Make me a match! ‘YentaCon’ desire: Hook up the ‘tribe’
A matchmakers’ convention is helping young Jews make love, not war.
Leading “yentas” from New York and around the world descended on Philadelphia on Thursday and Friday for the inaugural “YentaCon,” billed as the “first Jewish matchmaking conference” in the country designed to match members of the Tribe.
But these weren’t little old babushkas like in “Fiddler on the Roof.” These were next-gen millennial matchmakers, one as young as 25, delivering decidedly modern guidance, such as “Judaism and Sexuality,” to discerning singles.
“It’s the year of the yenta,” declared NYC yenta Bonnie Winston, who said that matchmakers are working overtime trying to pair up singles “looking for a Jewish connection” in the wake of the Oct. 7
Hamas attacks and amid surging antisemitism.

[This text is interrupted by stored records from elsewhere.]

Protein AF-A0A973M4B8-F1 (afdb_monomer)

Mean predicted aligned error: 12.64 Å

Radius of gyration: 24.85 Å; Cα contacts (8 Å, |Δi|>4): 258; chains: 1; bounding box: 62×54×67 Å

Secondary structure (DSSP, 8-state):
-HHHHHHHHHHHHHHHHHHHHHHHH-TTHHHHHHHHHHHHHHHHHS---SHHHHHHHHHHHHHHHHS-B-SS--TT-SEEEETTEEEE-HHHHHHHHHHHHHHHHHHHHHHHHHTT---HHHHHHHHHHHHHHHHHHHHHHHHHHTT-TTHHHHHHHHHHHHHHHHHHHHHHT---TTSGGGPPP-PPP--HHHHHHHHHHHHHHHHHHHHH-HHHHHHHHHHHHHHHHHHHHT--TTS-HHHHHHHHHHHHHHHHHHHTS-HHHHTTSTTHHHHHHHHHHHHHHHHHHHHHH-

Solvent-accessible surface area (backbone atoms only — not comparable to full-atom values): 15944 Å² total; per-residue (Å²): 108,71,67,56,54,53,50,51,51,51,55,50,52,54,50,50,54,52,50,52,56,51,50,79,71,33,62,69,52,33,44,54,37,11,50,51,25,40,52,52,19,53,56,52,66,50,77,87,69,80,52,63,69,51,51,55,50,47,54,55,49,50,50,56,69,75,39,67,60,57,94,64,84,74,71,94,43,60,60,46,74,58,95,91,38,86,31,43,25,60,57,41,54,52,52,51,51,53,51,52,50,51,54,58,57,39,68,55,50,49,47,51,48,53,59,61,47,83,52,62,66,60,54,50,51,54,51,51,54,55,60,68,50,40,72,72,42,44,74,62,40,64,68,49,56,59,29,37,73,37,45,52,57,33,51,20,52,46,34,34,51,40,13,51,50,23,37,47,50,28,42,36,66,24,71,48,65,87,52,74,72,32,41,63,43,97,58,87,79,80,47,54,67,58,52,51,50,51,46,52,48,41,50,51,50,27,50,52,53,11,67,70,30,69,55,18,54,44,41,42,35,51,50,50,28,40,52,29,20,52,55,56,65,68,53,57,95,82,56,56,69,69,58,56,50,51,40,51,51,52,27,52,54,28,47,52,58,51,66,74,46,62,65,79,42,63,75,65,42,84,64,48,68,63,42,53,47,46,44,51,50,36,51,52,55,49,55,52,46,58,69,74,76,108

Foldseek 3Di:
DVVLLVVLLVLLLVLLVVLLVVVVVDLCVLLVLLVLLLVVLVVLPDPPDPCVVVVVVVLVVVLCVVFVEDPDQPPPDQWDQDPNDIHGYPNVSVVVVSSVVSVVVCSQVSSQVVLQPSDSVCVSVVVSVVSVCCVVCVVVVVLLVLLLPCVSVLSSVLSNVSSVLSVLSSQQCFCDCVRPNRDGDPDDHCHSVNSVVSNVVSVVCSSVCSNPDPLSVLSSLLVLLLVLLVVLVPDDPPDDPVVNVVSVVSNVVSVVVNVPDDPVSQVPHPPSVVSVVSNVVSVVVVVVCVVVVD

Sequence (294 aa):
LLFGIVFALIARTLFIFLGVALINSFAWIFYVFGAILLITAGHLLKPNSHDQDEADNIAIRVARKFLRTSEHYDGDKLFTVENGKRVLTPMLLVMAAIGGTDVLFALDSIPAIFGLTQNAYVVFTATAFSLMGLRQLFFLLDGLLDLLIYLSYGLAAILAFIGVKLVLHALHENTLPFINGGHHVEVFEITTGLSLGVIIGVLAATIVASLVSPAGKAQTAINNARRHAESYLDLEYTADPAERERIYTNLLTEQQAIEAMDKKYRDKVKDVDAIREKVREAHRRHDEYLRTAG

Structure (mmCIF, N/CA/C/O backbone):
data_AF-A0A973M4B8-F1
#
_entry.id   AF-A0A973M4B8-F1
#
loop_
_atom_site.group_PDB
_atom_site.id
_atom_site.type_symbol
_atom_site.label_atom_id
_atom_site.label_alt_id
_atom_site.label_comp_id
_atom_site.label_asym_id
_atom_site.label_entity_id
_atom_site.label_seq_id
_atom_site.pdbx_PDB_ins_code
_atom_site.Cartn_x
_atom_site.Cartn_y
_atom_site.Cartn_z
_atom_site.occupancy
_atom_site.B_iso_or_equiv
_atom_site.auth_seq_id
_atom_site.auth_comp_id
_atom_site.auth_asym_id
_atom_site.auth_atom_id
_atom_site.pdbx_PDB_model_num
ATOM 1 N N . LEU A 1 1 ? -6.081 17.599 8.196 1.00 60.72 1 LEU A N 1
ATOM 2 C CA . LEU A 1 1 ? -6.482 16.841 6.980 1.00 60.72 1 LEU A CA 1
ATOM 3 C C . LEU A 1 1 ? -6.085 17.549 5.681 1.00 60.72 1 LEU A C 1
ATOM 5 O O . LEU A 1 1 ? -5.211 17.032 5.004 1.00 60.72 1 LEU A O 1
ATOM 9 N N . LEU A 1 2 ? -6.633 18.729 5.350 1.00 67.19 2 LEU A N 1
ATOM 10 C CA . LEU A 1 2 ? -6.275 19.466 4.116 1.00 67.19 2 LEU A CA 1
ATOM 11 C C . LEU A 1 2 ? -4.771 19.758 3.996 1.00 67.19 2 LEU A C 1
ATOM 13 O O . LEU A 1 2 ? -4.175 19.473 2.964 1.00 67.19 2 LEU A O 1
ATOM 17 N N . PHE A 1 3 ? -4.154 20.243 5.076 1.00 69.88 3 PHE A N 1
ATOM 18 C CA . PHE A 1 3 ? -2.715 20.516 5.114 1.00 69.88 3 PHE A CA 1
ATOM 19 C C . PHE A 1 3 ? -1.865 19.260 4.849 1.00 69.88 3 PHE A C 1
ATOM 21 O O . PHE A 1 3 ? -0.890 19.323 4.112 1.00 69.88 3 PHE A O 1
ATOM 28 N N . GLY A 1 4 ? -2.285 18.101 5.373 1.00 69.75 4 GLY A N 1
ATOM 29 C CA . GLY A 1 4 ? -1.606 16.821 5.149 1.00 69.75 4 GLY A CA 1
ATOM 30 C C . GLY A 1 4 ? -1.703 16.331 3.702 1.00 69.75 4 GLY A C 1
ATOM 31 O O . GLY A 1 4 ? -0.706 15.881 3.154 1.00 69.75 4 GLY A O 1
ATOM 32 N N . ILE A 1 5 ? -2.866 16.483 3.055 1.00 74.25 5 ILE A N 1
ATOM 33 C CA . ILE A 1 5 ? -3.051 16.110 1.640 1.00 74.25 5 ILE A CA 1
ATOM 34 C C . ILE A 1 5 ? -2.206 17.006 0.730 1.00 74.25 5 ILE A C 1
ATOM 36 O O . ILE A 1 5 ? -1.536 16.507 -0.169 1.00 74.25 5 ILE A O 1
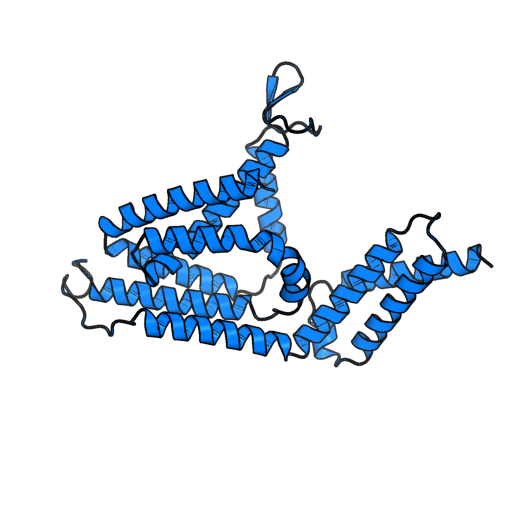ATOM 40 N N . VAL A 1 6 ? -2.207 18.321 0.973 1.00 79.31 6 VAL A N 1
ATOM 41 C CA . VAL A 1 6 ? -1.388 19.267 0.199 1.00 79.31 6 VAL A CA 1
ATOM 42 C C . VAL A 1 6 ? 0.097 18.969 0.390 1.00 79.31 6 VAL A C 1
ATOM 44 O O . VAL A 1 6 ? 0.838 18.917 -0.587 1.00 79.31 6 VAL A O 1
ATOM 47 N N . PHE A 1 7 ? 0.527 18.715 1.627 1.00 77.50 7 PHE A N 1
ATOM 48 C CA . PHE A 1 7 ? 1.908 18.355 1.926 1.00 77.50 7 PHE A CA 1
ATOM 49 C C . PHE A 1 7 ? 2.332 17.053 1.232 1.00 77.50 7 PHE A C 1
ATOM 51 O O . PHE A 1 7 ? 3.359 17.039 0.558 1.00 77.50 7 PHE A O 1
ATOM 58 N N . ALA A 1 8 ? 1.519 15.995 1.324 1.00 76.19 8 ALA A N 1
ATOM 59 C CA . ALA A 1 8 ? 1.775 14.724 0.646 1.00 76.19 8 ALA A CA 1
ATOM 60 C C . ALA A 1 8 ? 1.839 14.897 -0.879 1.00 76.19 8 ALA A C 1
ATOM 62 O O . ALA A 1 8 ? 2.723 14.354 -1.532 1.00 76.19 8 ALA A O 1
ATOM 63 N N . LEU A 1 9 ? 0.957 15.714 -1.463 1.00 82.06 9 LEU A N 1
ATOM 64 C CA . LEU A 1 9 ? 0.979 15.992 -2.898 1.00 82.06 9 LEU A CA 1
ATOM 65 C C . LEU A 1 9 ? 2.263 16.720 -3.318 1.00 82.06 9 LEU A C 1
ATOM 67 O O . LEU A 1 9 ? 2.848 16.368 -4.342 1.00 82.06 9 LEU A O 1
ATOM 71 N N . ILE A 1 10 ? 2.736 17.690 -2.529 1.00 84.88 10 ILE A N 1
ATOM 72 C CA . ILE A 1 10 ? 4.008 18.387 -2.782 1.00 84.88 10 ILE A CA 1
ATOM 73 C C . ILE A 1 10 ? 5.184 17.411 -2.694 1.00 84.88 10 ILE A C 1
ATOM 75 O O . ILE A 1 10 ? 5.996 17.362 -3.620 1.00 84.88 10 ILE A O 1
ATOM 79 N N . ALA A 1 11 ? 5.261 16.623 -1.618 1.00 81.94 11 ALA A N 1
ATOM 80 C CA . ALA A 1 11 ? 6.319 15.636 -1.418 1.00 81.94 11 ALA A CA 1
ATOM 81 C C . ALA A 1 11 ? 6.364 14.641 -2.585 1.00 81.94 11 ALA A C 1
ATOM 83 O O . ALA A 1 11 ? 7.404 14.469 -3.223 1.00 81.94 11 ALA A O 1
ATOM 84 N N . ARG A 1 12 ? 5.206 14.095 -2.967 1.00 85.25 12 ARG A N 1
ATOM 85 C CA . ARG A 1 12 ? 5.094 13.175 -4.098 1.00 85.25 12 ARG A CA 1
ATOM 86 C C . ARG A 1 12 ? 5.515 13.806 -5.414 1.00 85.25 12 ARG A C 1
ATOM 88 O O . ARG A 1 12 ? 6.237 13.186 -6.185 1.00 85.25 12 ARG A O 1
ATOM 95 N N . THR A 1 13 ? 5.094 15.042 -5.663 1.00 85.19 13 THR A N 1
ATOM 96 C CA . THR A 1 13 ? 5.459 15.788 -6.874 1.00 85.19 13 THR A CA 1
ATOM 97 C C . THR A 1 13 ? 6.970 15.965 -6.967 1.00 85.19 13 THR A C 1
ATOM 99 O O . THR A 1 13 ? 7.554 15.690 -8.014 1.00 85.19 13 THR A O 1
ATOM 102 N N . LEU A 1 14 ? 7.617 16.353 -5.863 1.00 85.81 14 LEU A N 1
ATOM 103 C CA . LEU A 1 14 ? 9.070 16.472 -5.792 1.00 85.81 14 LEU A CA 1
ATOM 104 C C . LEU A 1 14 ? 9.747 15.136 -6.120 1.00 85.81 14 LEU A C 1
ATOM 106 O O . LEU A 1 14 ? 10.642 15.100 -6.963 1.00 85.81 14 LEU A O 1
ATOM 110 N N . PHE A 1 15 ? 9.294 14.035 -5.520 1.00 82.88 15 PHE A N 1
ATOM 111 C CA . PHE A 1 15 ? 9.874 12.725 -5.796 1.00 82.88 15 PHE A CA 1
ATOM 112 C C . PHE A 1 15 ? 9.635 12.233 -7.226 1.00 82.88 15 PHE A C 1
ATOM 114 O O . PHE A 1 15 ? 10.522 11.604 -7.794 1.00 82.88 15 PHE A O 1
ATOM 121 N N . ILE A 1 16 ? 8.486 12.539 -7.835 1.00 85.44 16 ILE A N 1
ATOM 122 C CA . ILE A 1 16 ? 8.217 12.220 -9.244 1.00 85.44 16 ILE A CA 1
ATOM 123 C C . ILE A 1 16 ? 9.234 12.935 -10.135 1.00 85.44 16 ILE A C 1
ATOM 125 O O . I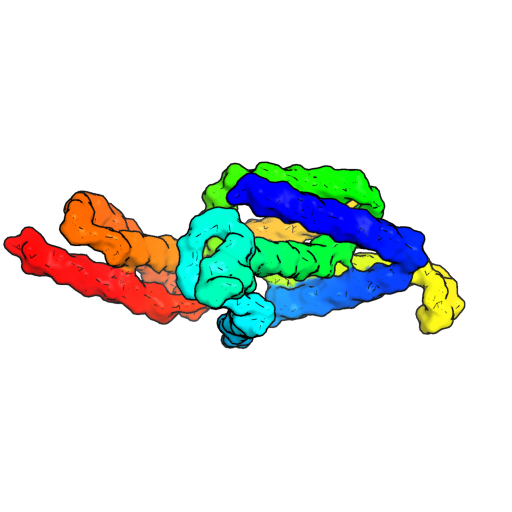LE A 1 16 ? 9.866 12.288 -10.965 1.00 85.44 16 ILE A O 1
ATOM 129 N N . PHE A 1 17 ? 9.446 14.240 -9.942 1.00 85.69 17 PHE A N 1
ATOM 130 C CA . PHE A 1 17 ? 10.429 14.992 -10.727 1.00 85.69 17 PHE A CA 1
ATOM 131 C C . PHE A 1 17 ? 11.859 14.485 -10.516 1.00 85.69 17 PHE A C 1
ATOM 133 O O . PHE A 1 17 ? 12.598 14.335 -11.490 1.00 85.69 17 PHE A O 1
ATOM 140 N N . LEU A 1 18 ? 12.237 14.166 -9.273 1.00 84.38 18 LEU A N 1
ATOM 141 C CA . LEU A 1 18 ? 13.532 13.549 -8.973 1.00 84.38 18 LEU A CA 1
ATOM 142 C C . LEU A 1 18 ? 13.675 12.176 -9.646 1.00 84.38 18 LEU A C 1
ATOM 144 O O . LEU A 1 18 ? 14.717 11.889 -10.229 1.00 84.38 18 LEU A O 1
ATOM 148 N N . GLY A 1 19 ? 12.628 11.351 -9.619 1.00 80.75 19 GLY A N 1
ATOM 149 C CA . GLY A 1 19 ? 12.601 10.039 -10.262 1.00 80.75 19 GLY A CA 1
ATOM 150 C C . GLY A 1 19 ? 12.752 10.125 -11.781 1.00 80.75 19 GLY A C 1
ATOM 151 O O . GLY A 1 19 ? 13.585 9.421 -12.344 1.00 80.75 19 GLY A O 1
ATOM 152 N N . VAL A 1 20 ? 12.031 11.044 -12.437 1.00 82.12 20 VAL A N 1
ATOM 153 C CA . VAL A 1 20 ? 12.185 11.311 -13.881 1.00 82.12 20 VAL A CA 1
ATOM 154 C C . VAL A 1 20 ? 13.616 11.730 -14.206 1.00 82.12 20 VAL A C 1
ATOM 156 O O . VAL A 1 20 ? 14.205 11.218 -15.153 1.00 82.12 20 VAL A O 1
ATOM 159 N N . ALA A 1 21 ? 14.192 12.644 -13.421 1.00 83.31 21 ALA A N 1
ATOM 160 C CA . ALA A 1 21 ? 15.559 13.109 -13.636 1.00 83.31 21 ALA A CA 1
ATOM 161 C C . ALA A 1 21 ? 16.589 11.974 -13.492 1.00 83.31 21 ALA A C 1
ATOM 163 O O . ALA A 1 21 ? 17.522 11.885 -14.293 1.00 83.31 21 ALA A O 1
ATOM 164 N N . LEU A 1 22 ? 16.403 11.083 -12.512 1.00 79.44 22 LEU A N 1
ATOM 165 C CA . LEU A 1 22 ? 17.258 9.913 -12.301 1.00 79.44 22 LEU A CA 1
ATOM 166 C C . LEU A 1 22 ? 17.159 8.912 -13.460 1.00 79.44 22 LEU A C 1
ATOM 168 O O . LEU A 1 22 ? 18.190 8.468 -13.962 1.00 79.44 22 LEU A O 1
ATOM 172 N N . ILE A 1 23 ? 15.942 8.597 -13.912 1.00 76.06 23 ILE A N 1
ATOM 173 C CA . ILE A 1 23 ? 15.698 7.635 -14.998 1.00 76.06 23 ILE A CA 1
ATOM 174 C C . ILE A 1 23 ? 16.219 8.152 -16.334 1.00 76.06 23 ILE A C 1
ATOM 176 O O . ILE A 1 23 ? 16.931 7.430 -17.025 1.00 76.06 23 ILE A O 1
ATOM 180 N N . ASN A 1 24 ? 15.947 9.416 -16.666 1.00 74.81 24 ASN A N 1
ATOM 181 C CA . ASN A 1 24 ? 16.430 10.024 -17.909 1.00 74.81 24 ASN A CA 1
ATOM 182 C C . ASN A 1 24 ? 17.962 10.071 -17.995 1.00 74.81 24 ASN A C 1
ATOM 184 O O . ASN A 1 24 ? 18.509 10.206 -19.086 1.00 74.81 24 ASN A O 1
ATOM 188 N N . SER A 1 25 ? 18.650 9.988 -16.854 1.00 73.56 25 SER A N 1
ATOM 189 C CA . SER A 1 25 ? 20.109 10.032 -16.804 1.00 73.56 25 SER A CA 1
ATOM 190 C C . SER A 1 25 ? 20.749 8.641 -16.878 1.00 73.56 25 SER A C 1
ATOM 192 O O . SER A 1 25 ? 21.895 8.537 -17.312 1.00 73.56 25 SER A O 1
ATOM 194 N N . PHE A 1 26 ? 20.057 7.573 -16.453 1.00 68.62 26 PHE A N 1
ATOM 195 C CA . PHE A 1 26 ? 20.693 6.276 -16.208 1.00 68.62 26 PHE A CA 1
ATOM 196 C C . PHE A 1 26 ? 19.752 5.067 -16.343 1.00 68.62 26 PHE A C 1
ATOM 198 O O . PHE A 1 26 ? 19.019 4.747 -15.413 1.00 68.62 26 PHE A O 1
ATOM 205 N N . ALA A 1 27 ? 19.887 4.280 -17.417 1.00 71.19 27 ALA A N 1
ATOM 206 C CA . ALA A 1 27 ? 19.133 3.029 -17.601 1.00 71.19 27 ALA A CA 1
ATOM 207 C C . ALA A 1 27 ? 19.403 1.969 -16.507 1.00 71.19 27 ALA A C 1
ATOM 209 O O . ALA A 1 27 ? 18.532 1.167 -16.173 1.00 71.19 27 ALA A O 1
ATOM 210 N N . TRP A 1 28 ? 20.586 1.984 -15.873 1.00 80.69 28 TRP A N 1
ATOM 211 C CA . TRP A 1 28 ? 20.915 1.031 -14.803 1.00 80.69 28 TRP A CA 1
ATOM 212 C C . TRP A 1 28 ? 20.059 1.214 -13.540 1.00 80.69 28 TRP A C 1
ATOM 214 O O . TRP A 1 28 ? 19.955 0.284 -12.736 1.00 80.69 28 TRP A O 1
ATOM 224 N N . ILE A 1 29 ? 19.410 2.376 -13.371 1.00 83.56 29 ILE A N 1
ATOM 225 C CA . ILE A 1 29 ? 18.526 2.630 -12.227 1.00 83.56 29 ILE A CA 1
ATOM 226 C C . ILE A 1 29 ? 17.346 1.653 -12.200 1.00 83.56 29 ILE A C 1
ATOM 228 O O . ILE A 1 29 ? 16.880 1.282 -11.123 1.00 83.56 29 ILE A O 1
ATOM 232 N N . PHE A 1 30 ? 16.909 1.160 -13.363 1.00 83.50 30 PHE A N 1
ATOM 233 C CA . PHE A 1 30 ? 15.839 0.172 -13.452 1.00 83.50 30 PHE A CA 1
ATOM 234 C C . PHE A 1 30 ? 16.215 -1.164 -12.798 1.00 83.50 30 PHE A C 1
ATOM 236 O O . PHE A 1 30 ? 15.340 -1.807 -12.220 1.00 83.50 30 PHE A O 1
ATOM 243 N N . TYR A 1 31 ? 17.499 -1.549 -12.775 1.00 85.62 31 TYR A N 1
ATOM 244 C CA . TYR A 1 31 ? 17.950 -2.720 -12.010 1.00 85.62 31 TYR A CA 1
ATOM 245 C C . TYR A 1 31 ? 17.813 -2.506 -10.505 1.00 85.62 31 TYR A C 1
ATOM 247 O O . TYR A 1 31 ? 17.350 -3.397 -9.797 1.00 85.62 31 TYR A O 1
ATOM 255 N N . VAL A 1 32 ? 18.187 -1.321 -10.015 1.00 87.44 32 VAL A N 1
ATOM 256 C CA . VAL A 1 32 ? 18.061 -0.972 -8.592 1.00 87.44 32 VAL A CA 1
ATOM 257 C C . VAL A 1 32 ? 16.595 -0.968 -8.184 1.00 87.44 32 VAL A C 1
ATOM 259 O O . VAL A 1 32 ? 16.222 -1.592 -7.196 1.00 87.44 32 VAL A O 1
ATOM 262 N N . PHE A 1 33 ? 15.753 -0.309 -8.974 1.00 87.56 33 PHE A N 1
ATOM 263 C CA . PHE A 1 33 ? 14.314 -0.242 -8.755 1.00 87.56 33 PHE A CA 1
ATOM 264 C C . PHE A 1 33 ? 13.656 -1.621 -8.809 1.00 87.56 33 PHE A C 1
ATOM 266 O O . PHE A 1 33 ? 12.883 -1.958 -7.915 1.00 87.56 33 PHE A O 1
ATOM 273 N N . GLY A 1 34 ? 14.018 -2.458 -9.781 1.00 89.06 34 GLY A N 1
ATOM 274 C CA . GLY A 1 34 ? 13.549 -3.839 -9.845 1.00 89.06 34 GLY A CA 1
ATOM 275 C C . GLY A 1 34 ? 13.977 -4.666 -8.630 1.00 89.06 34 GLY A C 1
ATOM 276 O O . GLY A 1 34 ? 13.148 -5.358 -8.042 1.00 89.06 34 GLY A O 1
ATOM 277 N N . ALA A 1 35 ? 15.232 -4.546 -8.190 1.00 90.44 35 ALA A N 1
ATOM 278 C CA . ALA A 1 35 ? 15.732 -5.243 -7.006 1.00 90.44 35 ALA A CA 1
ATOM 279 C C . ALA A 1 35 ? 15.013 -4.801 -5.722 1.00 90.44 35 ALA A C 1
ATOM 281 O O . ALA A 1 35 ? 14.582 -5.652 -4.945 1.00 90.44 35 ALA A O 1
ATOM 282 N N . ILE A 1 36 ? 14.828 -3.491 -5.522 1.00 88.50 36 ILE A N 1
ATOM 283 C CA . ILE A 1 36 ? 14.078 -2.943 -4.382 1.00 88.50 36 ILE A CA 1
ATOM 284 C C . ILE A 1 36 ? 12.652 -3.499 -4.371 1.00 88.50 36 ILE A C 1
ATOM 286 O O . ILE A 1 36 ? 12.203 -3.982 -3.335 1.00 88.50 36 ILE A O 1
ATOM 290 N N . LEU A 1 37 ? 11.957 -3.508 -5.513 1.00 89.31 37 LEU A N 1
ATOM 291 C CA . LEU A 1 37 ? 10.595 -4.043 -5.602 1.00 89.31 37 LEU A CA 1
ATOM 292 C C . LEU A 1 37 ? 10.515 -5.533 -5.261 1.00 89.31 37 LEU A C 1
ATOM 294 O O . LEU A 1 37 ? 9.605 -5.941 -4.540 1.00 89.31 37 LEU A O 1
ATOM 298 N N . LEU A 1 38 ? 11.465 -6.341 -5.737 1.00 91.31 38 LEU A N 1
ATOM 299 C CA . LEU A 1 38 ? 11.516 -7.772 -5.422 1.00 91.31 38 LEU A CA 1
ATOM 300 C C . LEU A 1 38 ? 11.781 -8.022 -3.932 1.00 91.31 38 LEU A C 1
ATOM 302 O O . LEU A 1 38 ? 11.145 -8.890 -3.334 1.00 91.31 38 LEU A O 1
ATOM 306 N N . ILE A 1 39 ? 12.675 -7.241 -3.320 1.00 89.75 39 ILE A N 1
ATOM 307 C CA . ILE A 1 39 ? 12.943 -7.306 -1.877 1.00 89.75 39 ILE A CA 1
ATOM 308 C C . ILE A 1 39 ? 11.681 -6.935 -1.091 1.00 89.75 39 ILE A C 1
ATOM 310 O O . ILE A 1 39 ? 11.278 -7.677 -0.196 1.00 89.75 39 ILE A O 1
ATOM 314 N N . THR A 1 40 ? 11.017 -5.834 -1.452 1.00 86.88 40 THR A N 1
ATOM 315 C CA . THR A 1 40 ? 9.782 -5.383 -0.795 1.00 86.88 40 THR A CA 1
ATOM 316 C C . THR A 1 40 ? 8.656 -6.404 -0.948 1.00 86.88 40 THR A C 1
ATOM 318 O O . THR A 1 40 ? 7.972 -6.706 0.028 1.00 86.88 40 THR A O 1
ATOM 321 N N . ALA A 1 41 ? 8.499 -7.009 -2.130 1.00 89.88 41 ALA A N 1
ATOM 322 C CA . ALA A 1 41 ? 7.539 -8.088 -2.352 1.00 89.88 41 ALA A CA 1
ATOM 323 C C . ALA A 1 41 ? 7.810 -9.293 -1.436 1.00 89.88 41 ALA A C 1
ATOM 325 O O . ALA A 1 41 ? 6.884 -9.830 -0.829 1.00 89.88 41 ALA A O 1
ATOM 326 N N . GLY A 1 42 ? 9.079 -9.690 -1.287 1.00 88.88 42 GLY A N 1
ATOM 327 C CA . GLY A 1 42 ? 9.484 -10.768 -0.384 1.00 88.88 42 GLY A CA 1
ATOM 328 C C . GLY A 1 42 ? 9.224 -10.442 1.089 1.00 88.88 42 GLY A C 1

“We are all in one room to support one another, despite our differences, to help our Jewish clients find love,” she said to a sea of emphatic nods.
“The closer you get to ‘Fiddler on the Roof’-style matchmaking, the better it is,” said Ali Adler of “Matched by Ali,” adding that the emphasis on in-person, face-toface meetups is back. “It’s as oldfashioned as you can get.”
At the Weitzman National Museum of American Jewish History in Philly, one block from the Liberty Bell, it was kosher schnitzel instead of cheesesteaks on the menu — along with a healthy portion of kvetching, kvelling and kibbitzing. The crowd, sporting “Yenta”-emblazoned fanny packs against a wall of heart-shaped balloons, included dozens of matchmakers and love coaches — both Hasidic and secular; rabbis both male and female; husband-and-wife matchmakers; black matchmakers; and one who’s part of a family of Lutheran ministers. They all had one mission: to help Jews meet and marry.
‘Are they single?’
The yenta-ing became so raucous that at one point conference cofounder Michal Naisteter found a way to quiet the room when she announced, “Someone in this room is wearing a vibrator — you have to guess who.”
The female-heavy crowd, save for a few male matchmakers, including 31-year-old Nicholas Rosen of Washington Heights, plotzed when a phalanx of armed SWAT team guys entered the room for a security exercise and a matchmaker worth her weight screamed out, “Are they single?”
Indeed, the unofficial commandment, thou shalt get busy, was foremost on everyone’s minds. During Rabbi Yisroel Bernath’s session, “Kabbalah of Love,” the “Love Rabbi” reiterated the group’s mission, declaring, “The greatest thing since sliced challah is getting someone married.”
Matchmakers showcased their clients during PowerPoint presentations: the bachelor from NYC “with a beach house in East Hampton,” the “quirky cult Disney addict,” the “self-made VC” and the holy grail of matches — the “single Jewish doctor.”
Aleeza Ben Shalom, star of Netflix’s “Jewish Matchmaking,” told The Post she’s “reclaiming” the word yenta and “wants to spread a lot of seeds” to make Jewish connections.
As one yenta put it, “When we have love and peace, we have hope — and we all need that,” Jewish or not.